To create the control file with SQL*Plus:
Connect to the target database with SQL*Plus. For example, enter:
% sqlplus 'SYS/oracle@trgt AS SYSDBA'
Mount the database if it is not already mounted:
SQL> ALTER DATABASE MOUNT;
Back up the control file to a trace file:
SQL> ALTER DATABASE BACKUP CONTROLFILE TO TRACE;
Edit the trace file as necessary. The relevant section of the trace file looks something like the following:
# The following commands will create a new control file and use it # to open the database. # Data used by the recovery manager will be lost. Additional logs may # be required for media recovery of offline data files. Use this # only if the current version of all online logs are available. STARTUP NOMOUNT CREATE CONTROLFILE REUSE DATABASE "TRGT" NORESETLOGS ARCHIVELOG -- STANDBY DATABASE CLUSTER CONSISTENT AND UNPROTECTED MAXLOGFILES 32 MAXLOGMEMBERS 2 MAXDATAFILES 32 MAXINSTANCES 1 MAXLOGHISTORY 226 LOGFILE GROUP 1 '/oracle/oradata/trgt/redo01.log' SIZE 25M, GROUP 2 '/oracle/oradata/trgt/redo02.log' SIZE 25M, GROUP 3 '/oracle/oradata/trgt/redo03.log' SIZE 500K -- STANDBY LOGFILE DATAFILE '/oracle/oradata/trgt/system01.dbf', '/oracle/oradata/trgt/undotbs01.dbf', '/oracle/oradata/trgt/cwmlite01.dbf', '/oracle/oradata/trgt/drsys01.dbf', '/oracle/oradata/trgt/example01.dbf', '/oracle/oradata/trgt/indx01.dbf', '/oracle/oradata/trgt/tools01.dbf', '/oracle/oradata/trgt/users01.dbf' CHARACTER SET WE8DEC ; # Take files offline to match current control file. ALTER DATABASE DATAFILE '/oracle/oradata/trgt/tools01.dbf' OFFLINE; ALTER DATABASE DATAFILE '/oracle/oradata/trgt/users01.dbf' OFFLINE; # Configure RMAN configuration record 1 VARIABLE RECNO NUMBER; EXECUTE :RECNO := SYS.DBMS_BACKUP_RESTORE.SETCONFIG('CHANNEL','DEVICE TYPE DISK DEBUG 255'); # Recovery is required if any of the datafiles are restored backups, # or if the last shutdown was not normal or immediate. RECOVER DATABASE # All logs need archiving and a log switch is needed. ALTER SYSTEM ARCHIVE LOG ALL; # Database can now be opened normally. ALTER DATABASE OPEN; # Commands to add tempfiles to temporary tablespaces. # Online tempfiles have complete space information. # Other tempfiles may require adjustment. ALTER TABLESPACE TEMP ADD TEMPFILE '/oracle/oradata/trgt/temp01.dbf' REUSE; # End of tempfile additions.
Shut down the database:
SHUTDOWN IMMEDIATE
Execute the script to create the control file, recover (if necessary), archive the logs, and open the database:
STARTUP NOMOUNT CREATE CONTROLFILE ...; EXECUTE ...; RECOVER DATABASE ALTER SYSTEM ARCHIVE LOG CURRENT; ALTER DATABASE OPEN ...;
If you intend to keep and continue using this copy of the database, use the DBNEWID utility to change the name and DBID of the new database as needed.
Caution:
If you do not open with the RESETLOGS
option, then two copies of an archived redo log for a given log sequence number may exist—even though these two copies have completely different contents. For example, one log may have been created on the original host and the other on the new host. If you accidentally confuse the logs during a media recovery, then the database will be corrupted but Oracle and RMAN cannot detect the problem.

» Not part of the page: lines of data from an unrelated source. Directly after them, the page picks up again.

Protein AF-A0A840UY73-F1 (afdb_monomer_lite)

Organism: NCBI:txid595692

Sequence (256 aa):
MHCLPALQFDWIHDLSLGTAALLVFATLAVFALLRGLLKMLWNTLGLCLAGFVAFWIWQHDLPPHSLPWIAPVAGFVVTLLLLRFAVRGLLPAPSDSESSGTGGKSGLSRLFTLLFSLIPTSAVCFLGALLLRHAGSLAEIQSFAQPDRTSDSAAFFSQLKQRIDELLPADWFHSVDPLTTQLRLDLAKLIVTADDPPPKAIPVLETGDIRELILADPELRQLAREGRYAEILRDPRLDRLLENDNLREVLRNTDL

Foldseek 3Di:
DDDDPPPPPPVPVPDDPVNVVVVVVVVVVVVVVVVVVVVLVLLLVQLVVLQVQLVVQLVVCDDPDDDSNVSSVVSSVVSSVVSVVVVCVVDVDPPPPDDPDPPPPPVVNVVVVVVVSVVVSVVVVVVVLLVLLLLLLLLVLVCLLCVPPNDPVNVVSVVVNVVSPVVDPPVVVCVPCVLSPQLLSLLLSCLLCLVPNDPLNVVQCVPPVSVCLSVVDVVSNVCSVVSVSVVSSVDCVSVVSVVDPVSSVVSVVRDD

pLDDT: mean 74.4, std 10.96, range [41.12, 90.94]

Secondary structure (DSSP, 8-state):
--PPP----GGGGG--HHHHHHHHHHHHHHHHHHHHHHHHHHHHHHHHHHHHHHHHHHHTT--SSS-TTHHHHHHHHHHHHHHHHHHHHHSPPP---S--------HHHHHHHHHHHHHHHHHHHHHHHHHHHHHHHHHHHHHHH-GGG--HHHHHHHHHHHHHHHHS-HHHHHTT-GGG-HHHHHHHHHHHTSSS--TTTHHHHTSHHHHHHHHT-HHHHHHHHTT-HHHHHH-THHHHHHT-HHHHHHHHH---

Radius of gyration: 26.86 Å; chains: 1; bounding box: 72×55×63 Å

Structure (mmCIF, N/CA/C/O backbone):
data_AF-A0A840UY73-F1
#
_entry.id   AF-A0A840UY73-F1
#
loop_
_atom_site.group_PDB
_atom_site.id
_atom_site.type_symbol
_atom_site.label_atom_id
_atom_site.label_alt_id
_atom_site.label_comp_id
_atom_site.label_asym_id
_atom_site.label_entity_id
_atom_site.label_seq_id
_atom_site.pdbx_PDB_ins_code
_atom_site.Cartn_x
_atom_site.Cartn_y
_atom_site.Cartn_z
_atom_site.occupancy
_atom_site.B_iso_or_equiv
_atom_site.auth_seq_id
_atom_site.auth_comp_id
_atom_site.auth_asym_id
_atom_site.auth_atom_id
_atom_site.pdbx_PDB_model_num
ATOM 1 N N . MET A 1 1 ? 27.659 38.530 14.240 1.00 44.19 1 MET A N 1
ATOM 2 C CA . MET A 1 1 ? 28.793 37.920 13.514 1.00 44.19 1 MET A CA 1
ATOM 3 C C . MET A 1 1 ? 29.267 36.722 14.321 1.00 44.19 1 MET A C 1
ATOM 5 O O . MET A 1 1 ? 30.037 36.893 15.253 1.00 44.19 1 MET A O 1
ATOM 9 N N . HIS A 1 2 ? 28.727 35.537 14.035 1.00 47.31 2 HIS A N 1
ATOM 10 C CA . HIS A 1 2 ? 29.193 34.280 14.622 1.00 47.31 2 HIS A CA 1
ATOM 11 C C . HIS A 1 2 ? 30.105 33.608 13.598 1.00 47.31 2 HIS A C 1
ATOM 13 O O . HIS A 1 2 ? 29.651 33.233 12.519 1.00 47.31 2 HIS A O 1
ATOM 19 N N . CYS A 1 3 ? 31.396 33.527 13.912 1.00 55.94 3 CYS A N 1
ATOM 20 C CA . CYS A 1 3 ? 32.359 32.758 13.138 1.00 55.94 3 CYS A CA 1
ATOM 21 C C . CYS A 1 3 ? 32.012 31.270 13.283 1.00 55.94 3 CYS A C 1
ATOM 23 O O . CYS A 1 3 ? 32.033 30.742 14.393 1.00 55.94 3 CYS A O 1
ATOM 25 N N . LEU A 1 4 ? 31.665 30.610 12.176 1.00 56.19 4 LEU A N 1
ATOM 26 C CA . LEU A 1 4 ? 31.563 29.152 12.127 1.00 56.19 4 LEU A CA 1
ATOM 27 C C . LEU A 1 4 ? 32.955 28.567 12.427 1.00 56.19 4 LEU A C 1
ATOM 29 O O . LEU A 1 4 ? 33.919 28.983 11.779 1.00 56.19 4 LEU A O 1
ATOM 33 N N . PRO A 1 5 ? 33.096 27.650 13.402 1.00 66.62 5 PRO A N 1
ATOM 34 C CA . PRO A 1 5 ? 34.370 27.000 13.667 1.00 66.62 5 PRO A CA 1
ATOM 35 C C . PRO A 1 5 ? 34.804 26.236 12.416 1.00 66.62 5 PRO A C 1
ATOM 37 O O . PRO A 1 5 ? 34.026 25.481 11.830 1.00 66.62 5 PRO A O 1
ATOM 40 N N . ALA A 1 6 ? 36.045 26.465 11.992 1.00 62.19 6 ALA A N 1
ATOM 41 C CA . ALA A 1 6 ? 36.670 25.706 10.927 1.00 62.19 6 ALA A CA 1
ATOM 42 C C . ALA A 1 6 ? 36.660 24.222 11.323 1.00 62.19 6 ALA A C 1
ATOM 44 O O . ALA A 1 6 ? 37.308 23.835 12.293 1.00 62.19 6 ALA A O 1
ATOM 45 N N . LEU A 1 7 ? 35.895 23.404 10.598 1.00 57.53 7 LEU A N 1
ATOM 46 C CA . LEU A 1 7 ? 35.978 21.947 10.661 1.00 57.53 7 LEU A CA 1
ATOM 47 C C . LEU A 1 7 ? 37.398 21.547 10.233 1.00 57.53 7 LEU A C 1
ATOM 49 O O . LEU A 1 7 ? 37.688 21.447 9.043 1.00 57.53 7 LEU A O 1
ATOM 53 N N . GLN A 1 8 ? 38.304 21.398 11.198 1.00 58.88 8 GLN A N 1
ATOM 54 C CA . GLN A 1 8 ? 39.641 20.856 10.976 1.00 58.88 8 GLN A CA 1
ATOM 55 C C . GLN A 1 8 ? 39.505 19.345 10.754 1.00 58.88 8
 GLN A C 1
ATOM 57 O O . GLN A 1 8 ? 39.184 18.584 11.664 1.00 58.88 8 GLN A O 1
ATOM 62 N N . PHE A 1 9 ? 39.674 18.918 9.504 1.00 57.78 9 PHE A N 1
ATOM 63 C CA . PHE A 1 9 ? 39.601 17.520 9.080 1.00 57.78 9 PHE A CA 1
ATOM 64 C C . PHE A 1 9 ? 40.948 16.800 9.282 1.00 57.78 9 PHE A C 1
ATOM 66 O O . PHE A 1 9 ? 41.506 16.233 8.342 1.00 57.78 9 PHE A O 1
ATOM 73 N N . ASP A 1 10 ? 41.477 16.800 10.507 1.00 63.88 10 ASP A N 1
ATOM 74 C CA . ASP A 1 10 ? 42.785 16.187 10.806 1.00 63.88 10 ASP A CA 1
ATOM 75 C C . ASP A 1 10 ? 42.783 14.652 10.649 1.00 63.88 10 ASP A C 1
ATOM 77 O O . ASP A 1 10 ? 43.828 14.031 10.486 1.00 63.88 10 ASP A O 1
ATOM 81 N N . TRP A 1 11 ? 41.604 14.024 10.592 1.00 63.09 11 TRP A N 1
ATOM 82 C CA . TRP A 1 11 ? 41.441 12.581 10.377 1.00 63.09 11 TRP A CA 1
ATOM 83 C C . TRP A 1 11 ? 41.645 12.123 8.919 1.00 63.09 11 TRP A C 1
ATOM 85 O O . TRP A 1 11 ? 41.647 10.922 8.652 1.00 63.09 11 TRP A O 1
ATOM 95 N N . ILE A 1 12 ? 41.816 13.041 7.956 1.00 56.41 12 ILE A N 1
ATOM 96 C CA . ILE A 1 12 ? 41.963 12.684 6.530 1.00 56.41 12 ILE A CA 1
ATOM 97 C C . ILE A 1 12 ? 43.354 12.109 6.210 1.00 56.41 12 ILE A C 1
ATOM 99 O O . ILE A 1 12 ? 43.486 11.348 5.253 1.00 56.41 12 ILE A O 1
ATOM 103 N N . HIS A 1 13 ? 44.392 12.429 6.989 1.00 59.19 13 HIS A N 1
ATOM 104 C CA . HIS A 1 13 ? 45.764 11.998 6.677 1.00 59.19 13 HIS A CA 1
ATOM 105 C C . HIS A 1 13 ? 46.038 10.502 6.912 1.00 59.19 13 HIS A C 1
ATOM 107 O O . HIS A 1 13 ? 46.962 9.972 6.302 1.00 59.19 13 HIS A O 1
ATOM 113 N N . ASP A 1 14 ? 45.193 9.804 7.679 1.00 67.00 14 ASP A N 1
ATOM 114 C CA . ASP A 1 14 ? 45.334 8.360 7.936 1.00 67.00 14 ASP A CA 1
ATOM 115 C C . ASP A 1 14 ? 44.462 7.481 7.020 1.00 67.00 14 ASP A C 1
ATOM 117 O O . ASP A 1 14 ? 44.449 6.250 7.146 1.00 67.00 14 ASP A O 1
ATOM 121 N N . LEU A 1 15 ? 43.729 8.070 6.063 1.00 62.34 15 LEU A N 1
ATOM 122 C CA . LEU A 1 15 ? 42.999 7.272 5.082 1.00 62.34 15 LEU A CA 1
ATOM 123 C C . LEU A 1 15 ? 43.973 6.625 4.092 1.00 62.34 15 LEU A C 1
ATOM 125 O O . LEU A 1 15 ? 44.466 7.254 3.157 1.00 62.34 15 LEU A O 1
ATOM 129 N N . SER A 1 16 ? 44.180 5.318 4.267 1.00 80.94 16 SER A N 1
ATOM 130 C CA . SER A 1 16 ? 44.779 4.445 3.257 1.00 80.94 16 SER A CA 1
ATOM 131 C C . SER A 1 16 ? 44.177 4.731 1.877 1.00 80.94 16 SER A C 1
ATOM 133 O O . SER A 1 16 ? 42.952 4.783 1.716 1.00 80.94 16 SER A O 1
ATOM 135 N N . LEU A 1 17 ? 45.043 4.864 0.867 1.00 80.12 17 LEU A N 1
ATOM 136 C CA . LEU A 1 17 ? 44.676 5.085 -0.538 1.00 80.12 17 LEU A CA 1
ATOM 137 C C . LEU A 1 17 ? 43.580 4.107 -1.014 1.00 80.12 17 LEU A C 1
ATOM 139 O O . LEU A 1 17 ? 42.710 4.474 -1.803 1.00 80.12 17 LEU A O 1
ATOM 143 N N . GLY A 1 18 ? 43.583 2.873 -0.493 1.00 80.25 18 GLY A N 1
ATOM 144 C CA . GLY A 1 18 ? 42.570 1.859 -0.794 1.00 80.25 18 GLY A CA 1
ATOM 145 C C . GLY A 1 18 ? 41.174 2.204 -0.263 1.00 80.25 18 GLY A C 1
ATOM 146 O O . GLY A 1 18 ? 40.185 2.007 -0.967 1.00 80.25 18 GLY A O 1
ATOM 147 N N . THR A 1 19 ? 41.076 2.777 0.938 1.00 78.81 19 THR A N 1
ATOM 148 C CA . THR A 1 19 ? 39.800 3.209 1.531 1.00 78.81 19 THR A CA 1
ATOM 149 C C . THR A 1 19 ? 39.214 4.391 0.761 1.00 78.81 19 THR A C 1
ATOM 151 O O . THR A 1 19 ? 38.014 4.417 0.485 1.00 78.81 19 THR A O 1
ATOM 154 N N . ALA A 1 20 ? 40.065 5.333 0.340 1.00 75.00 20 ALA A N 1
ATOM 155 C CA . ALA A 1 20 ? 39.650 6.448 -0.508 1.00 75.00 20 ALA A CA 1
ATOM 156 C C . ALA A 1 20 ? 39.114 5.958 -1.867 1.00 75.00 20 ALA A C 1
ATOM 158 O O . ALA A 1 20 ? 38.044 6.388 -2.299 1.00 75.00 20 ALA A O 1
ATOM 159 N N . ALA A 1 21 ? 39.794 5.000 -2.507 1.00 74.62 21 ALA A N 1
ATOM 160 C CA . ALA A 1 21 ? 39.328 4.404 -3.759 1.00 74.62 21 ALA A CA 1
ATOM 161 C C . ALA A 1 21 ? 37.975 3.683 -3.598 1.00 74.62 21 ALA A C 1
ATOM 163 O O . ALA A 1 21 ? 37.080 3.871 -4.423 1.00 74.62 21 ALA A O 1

In this scenario, a backup job fails because RMAN cannot make a snapshot control file. The message stack is as follows:
RMAN-00571: =========================================================== RMAN-00569: =============== ERROR MESSAGE STACK FOLLOWS =============== RMAN-00571: =========================================================== RMAN-03002: failure of backup command at 08/30/2001 22:48:44 ORA-00230: operation disallowed: snapshot control file enqueue unavailable
When RMAN needs to back up or resynchronize from the control file, it first creates a snapshot or consistent image of the control file. If one RMAN job is already backing up the control file while another needs to create a new snapshot control file, then you may see the following message:
waiting for snapshot control file enqueue
Under normal circumstances, a job that must wait for the control file enqueue waits for a brief interval and then successfully obtains the enqueue. RMAN makes up to five attempts to get the enqueue and then fails the job. The conflict is usually caused when two jobs are both backing up the control file, and the job that first starts backing up the control file waits for service from the media manager.

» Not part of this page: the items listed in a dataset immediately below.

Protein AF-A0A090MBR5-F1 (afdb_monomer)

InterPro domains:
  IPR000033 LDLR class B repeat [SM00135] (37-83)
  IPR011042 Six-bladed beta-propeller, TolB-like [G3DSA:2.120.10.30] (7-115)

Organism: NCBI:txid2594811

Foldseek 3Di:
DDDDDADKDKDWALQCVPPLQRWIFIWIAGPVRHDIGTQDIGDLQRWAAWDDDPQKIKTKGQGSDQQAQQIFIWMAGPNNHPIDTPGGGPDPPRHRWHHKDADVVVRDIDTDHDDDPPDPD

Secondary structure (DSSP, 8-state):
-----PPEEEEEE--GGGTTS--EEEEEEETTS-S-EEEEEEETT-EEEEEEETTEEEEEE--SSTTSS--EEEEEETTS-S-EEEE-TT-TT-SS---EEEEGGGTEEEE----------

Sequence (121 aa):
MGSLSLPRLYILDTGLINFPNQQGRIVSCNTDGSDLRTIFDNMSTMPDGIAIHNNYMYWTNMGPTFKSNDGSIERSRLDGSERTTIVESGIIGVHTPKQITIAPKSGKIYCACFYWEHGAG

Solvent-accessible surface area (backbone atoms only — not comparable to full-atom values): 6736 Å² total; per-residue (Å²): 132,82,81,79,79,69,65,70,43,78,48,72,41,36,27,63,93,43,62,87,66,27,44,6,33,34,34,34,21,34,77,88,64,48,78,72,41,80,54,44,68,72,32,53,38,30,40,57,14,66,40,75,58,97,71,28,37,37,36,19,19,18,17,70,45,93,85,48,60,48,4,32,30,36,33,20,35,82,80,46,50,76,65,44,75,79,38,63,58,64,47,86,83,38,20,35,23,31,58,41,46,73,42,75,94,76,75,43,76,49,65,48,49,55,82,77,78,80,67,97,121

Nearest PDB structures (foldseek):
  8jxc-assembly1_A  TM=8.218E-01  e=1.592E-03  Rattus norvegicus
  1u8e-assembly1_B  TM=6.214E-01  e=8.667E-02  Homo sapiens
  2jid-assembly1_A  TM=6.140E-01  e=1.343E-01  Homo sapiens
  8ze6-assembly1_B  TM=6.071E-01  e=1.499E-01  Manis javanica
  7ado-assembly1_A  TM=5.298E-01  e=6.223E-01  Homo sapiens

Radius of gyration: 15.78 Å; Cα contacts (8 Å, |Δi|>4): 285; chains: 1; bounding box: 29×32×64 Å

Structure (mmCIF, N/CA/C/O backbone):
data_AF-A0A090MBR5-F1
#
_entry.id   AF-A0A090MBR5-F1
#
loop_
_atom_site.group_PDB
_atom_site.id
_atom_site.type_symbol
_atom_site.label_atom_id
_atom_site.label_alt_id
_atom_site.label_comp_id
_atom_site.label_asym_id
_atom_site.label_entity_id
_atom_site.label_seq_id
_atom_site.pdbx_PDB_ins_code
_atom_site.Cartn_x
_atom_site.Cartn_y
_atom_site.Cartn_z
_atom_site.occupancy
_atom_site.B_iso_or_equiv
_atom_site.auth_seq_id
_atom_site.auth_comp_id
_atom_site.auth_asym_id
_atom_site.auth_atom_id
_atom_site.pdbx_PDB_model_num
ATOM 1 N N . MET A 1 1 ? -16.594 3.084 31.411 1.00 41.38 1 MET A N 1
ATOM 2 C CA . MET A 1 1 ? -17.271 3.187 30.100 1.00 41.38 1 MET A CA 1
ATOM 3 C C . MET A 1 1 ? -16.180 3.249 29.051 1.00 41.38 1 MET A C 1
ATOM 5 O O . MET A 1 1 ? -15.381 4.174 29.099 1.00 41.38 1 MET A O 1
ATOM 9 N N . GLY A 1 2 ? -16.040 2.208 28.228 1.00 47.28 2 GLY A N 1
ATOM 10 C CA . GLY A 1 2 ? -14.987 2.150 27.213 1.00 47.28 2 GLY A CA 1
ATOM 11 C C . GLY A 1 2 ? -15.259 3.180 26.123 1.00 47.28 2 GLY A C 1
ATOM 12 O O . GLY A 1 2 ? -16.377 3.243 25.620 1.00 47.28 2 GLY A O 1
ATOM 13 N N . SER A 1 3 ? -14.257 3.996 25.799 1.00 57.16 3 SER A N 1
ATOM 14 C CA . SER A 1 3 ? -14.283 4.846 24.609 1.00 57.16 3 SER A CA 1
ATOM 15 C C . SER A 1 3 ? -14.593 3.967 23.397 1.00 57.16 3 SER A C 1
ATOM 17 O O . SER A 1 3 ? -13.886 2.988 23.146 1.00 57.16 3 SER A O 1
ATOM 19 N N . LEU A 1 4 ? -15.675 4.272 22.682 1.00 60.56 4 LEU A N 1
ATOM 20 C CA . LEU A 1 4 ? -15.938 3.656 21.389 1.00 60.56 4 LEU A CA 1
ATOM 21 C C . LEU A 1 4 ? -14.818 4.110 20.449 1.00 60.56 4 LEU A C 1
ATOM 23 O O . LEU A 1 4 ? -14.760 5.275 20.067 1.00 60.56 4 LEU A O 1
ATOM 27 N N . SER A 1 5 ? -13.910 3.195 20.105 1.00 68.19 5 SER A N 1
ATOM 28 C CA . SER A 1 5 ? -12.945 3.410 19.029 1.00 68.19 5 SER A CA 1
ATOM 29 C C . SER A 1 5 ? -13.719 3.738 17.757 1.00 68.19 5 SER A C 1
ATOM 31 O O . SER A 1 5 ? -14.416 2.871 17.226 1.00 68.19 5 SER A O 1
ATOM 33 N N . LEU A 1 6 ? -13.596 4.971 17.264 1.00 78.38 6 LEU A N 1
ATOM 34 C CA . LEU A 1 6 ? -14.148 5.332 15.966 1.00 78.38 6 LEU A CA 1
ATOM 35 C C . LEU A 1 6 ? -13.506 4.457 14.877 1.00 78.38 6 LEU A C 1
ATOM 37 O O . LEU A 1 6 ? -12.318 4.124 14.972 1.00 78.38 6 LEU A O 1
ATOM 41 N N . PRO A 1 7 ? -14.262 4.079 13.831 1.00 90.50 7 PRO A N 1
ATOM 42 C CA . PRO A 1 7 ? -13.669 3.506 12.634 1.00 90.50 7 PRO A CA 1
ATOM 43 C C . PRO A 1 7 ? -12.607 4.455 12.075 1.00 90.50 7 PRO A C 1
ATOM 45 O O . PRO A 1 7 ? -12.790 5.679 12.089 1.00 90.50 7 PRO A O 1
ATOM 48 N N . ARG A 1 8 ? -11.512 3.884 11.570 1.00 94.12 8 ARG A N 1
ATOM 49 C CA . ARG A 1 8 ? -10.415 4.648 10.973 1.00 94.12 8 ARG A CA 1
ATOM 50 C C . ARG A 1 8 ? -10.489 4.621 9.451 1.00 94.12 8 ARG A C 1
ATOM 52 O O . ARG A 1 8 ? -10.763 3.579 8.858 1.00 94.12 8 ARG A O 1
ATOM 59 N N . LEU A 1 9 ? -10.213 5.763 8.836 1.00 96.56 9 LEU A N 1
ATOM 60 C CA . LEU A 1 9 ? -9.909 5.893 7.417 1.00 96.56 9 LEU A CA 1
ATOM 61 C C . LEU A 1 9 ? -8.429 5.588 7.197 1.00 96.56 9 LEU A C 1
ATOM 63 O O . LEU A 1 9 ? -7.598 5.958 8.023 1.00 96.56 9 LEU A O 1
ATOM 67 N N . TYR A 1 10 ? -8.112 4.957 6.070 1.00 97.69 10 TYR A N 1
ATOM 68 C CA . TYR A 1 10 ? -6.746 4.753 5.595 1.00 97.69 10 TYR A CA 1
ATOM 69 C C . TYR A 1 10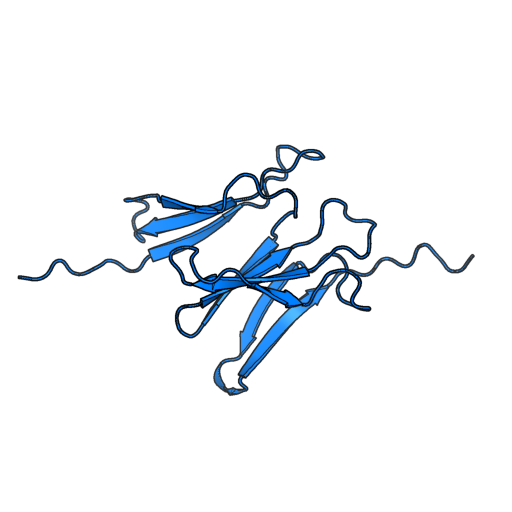 ? -6.614 5.453 4.253 1.00 97.69 10 TYR A C 1
ATOM 71 O O . TYR A 1 10 ? -7.416 5.222 3.349 1.00 97.69 10 TYR A O 1
ATOM 79 N N . ILE A 1 11 ? -5.636 6.342 4.157 1.00 98.12 11 ILE A N 1
ATOM 80 C CA . ILE A 1 11 ? -5.432 7.224 3.016 1.00 98.12 11 ILE A CA 1
ATOM 81 C C . ILE A 1 11 ? -4.040 6.938 2.478 1.00 98.12 11 ILE A C 1
ATOM 83 O O . ILE A 1 11 ? -3.061 6.962 3.225 1.00 98.12 11 ILE A O 1
ATOM 87 N N . LEU A 1 12 ? -3.973 6.667 1.183 1.00 98.56 12 LEU A N 1
ATOM 88 C CA . LEU A 1 12 ? -2.734 6.480 0.453 1.00 98.56 12 LEU A CA 1
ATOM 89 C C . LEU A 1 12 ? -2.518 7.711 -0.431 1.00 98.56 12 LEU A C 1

To determine which job is holding the conflicting enqueue:
After you see the first message stating "RMAN-08512:
waiting
for
snapshot
control file
enqueue
", start a new SQL*Plus session on the target database:
% sqlplus 'SYS/oracle@trgt AS SYSDBA'
Execute the following query to determine which job is causing the wait:
SELECT s.SID, USERNAME AS "User", PROGRAM, MODULE, ACTION, LOGON_TIME "Logon", l.* FROM V$SESSION s, V$ENQUEUE_LOCK l WHERE l.SID = s.SID AND l.TYPE = 'CF' AND l.ID1 = 0 AND l.ID2 = 2;
You should see output similar to the following (the output in this example has been truncated):
SID User Program Module Action Logon --- ---- -------------------- ------------------- ---------------- --------- 9 SYS rman@h13 (TNS V1-V3) backup full datafile: c10000210 STARTED 21-JUN-01
Commonly, enqueue situations occur when a job is writing to a tape drive, but the tape drive is waiting for new tape to be inserted. If you start a new job in this situation, then you will probably receive the enqueue message because the first job cannot complete until the new tape is loaded.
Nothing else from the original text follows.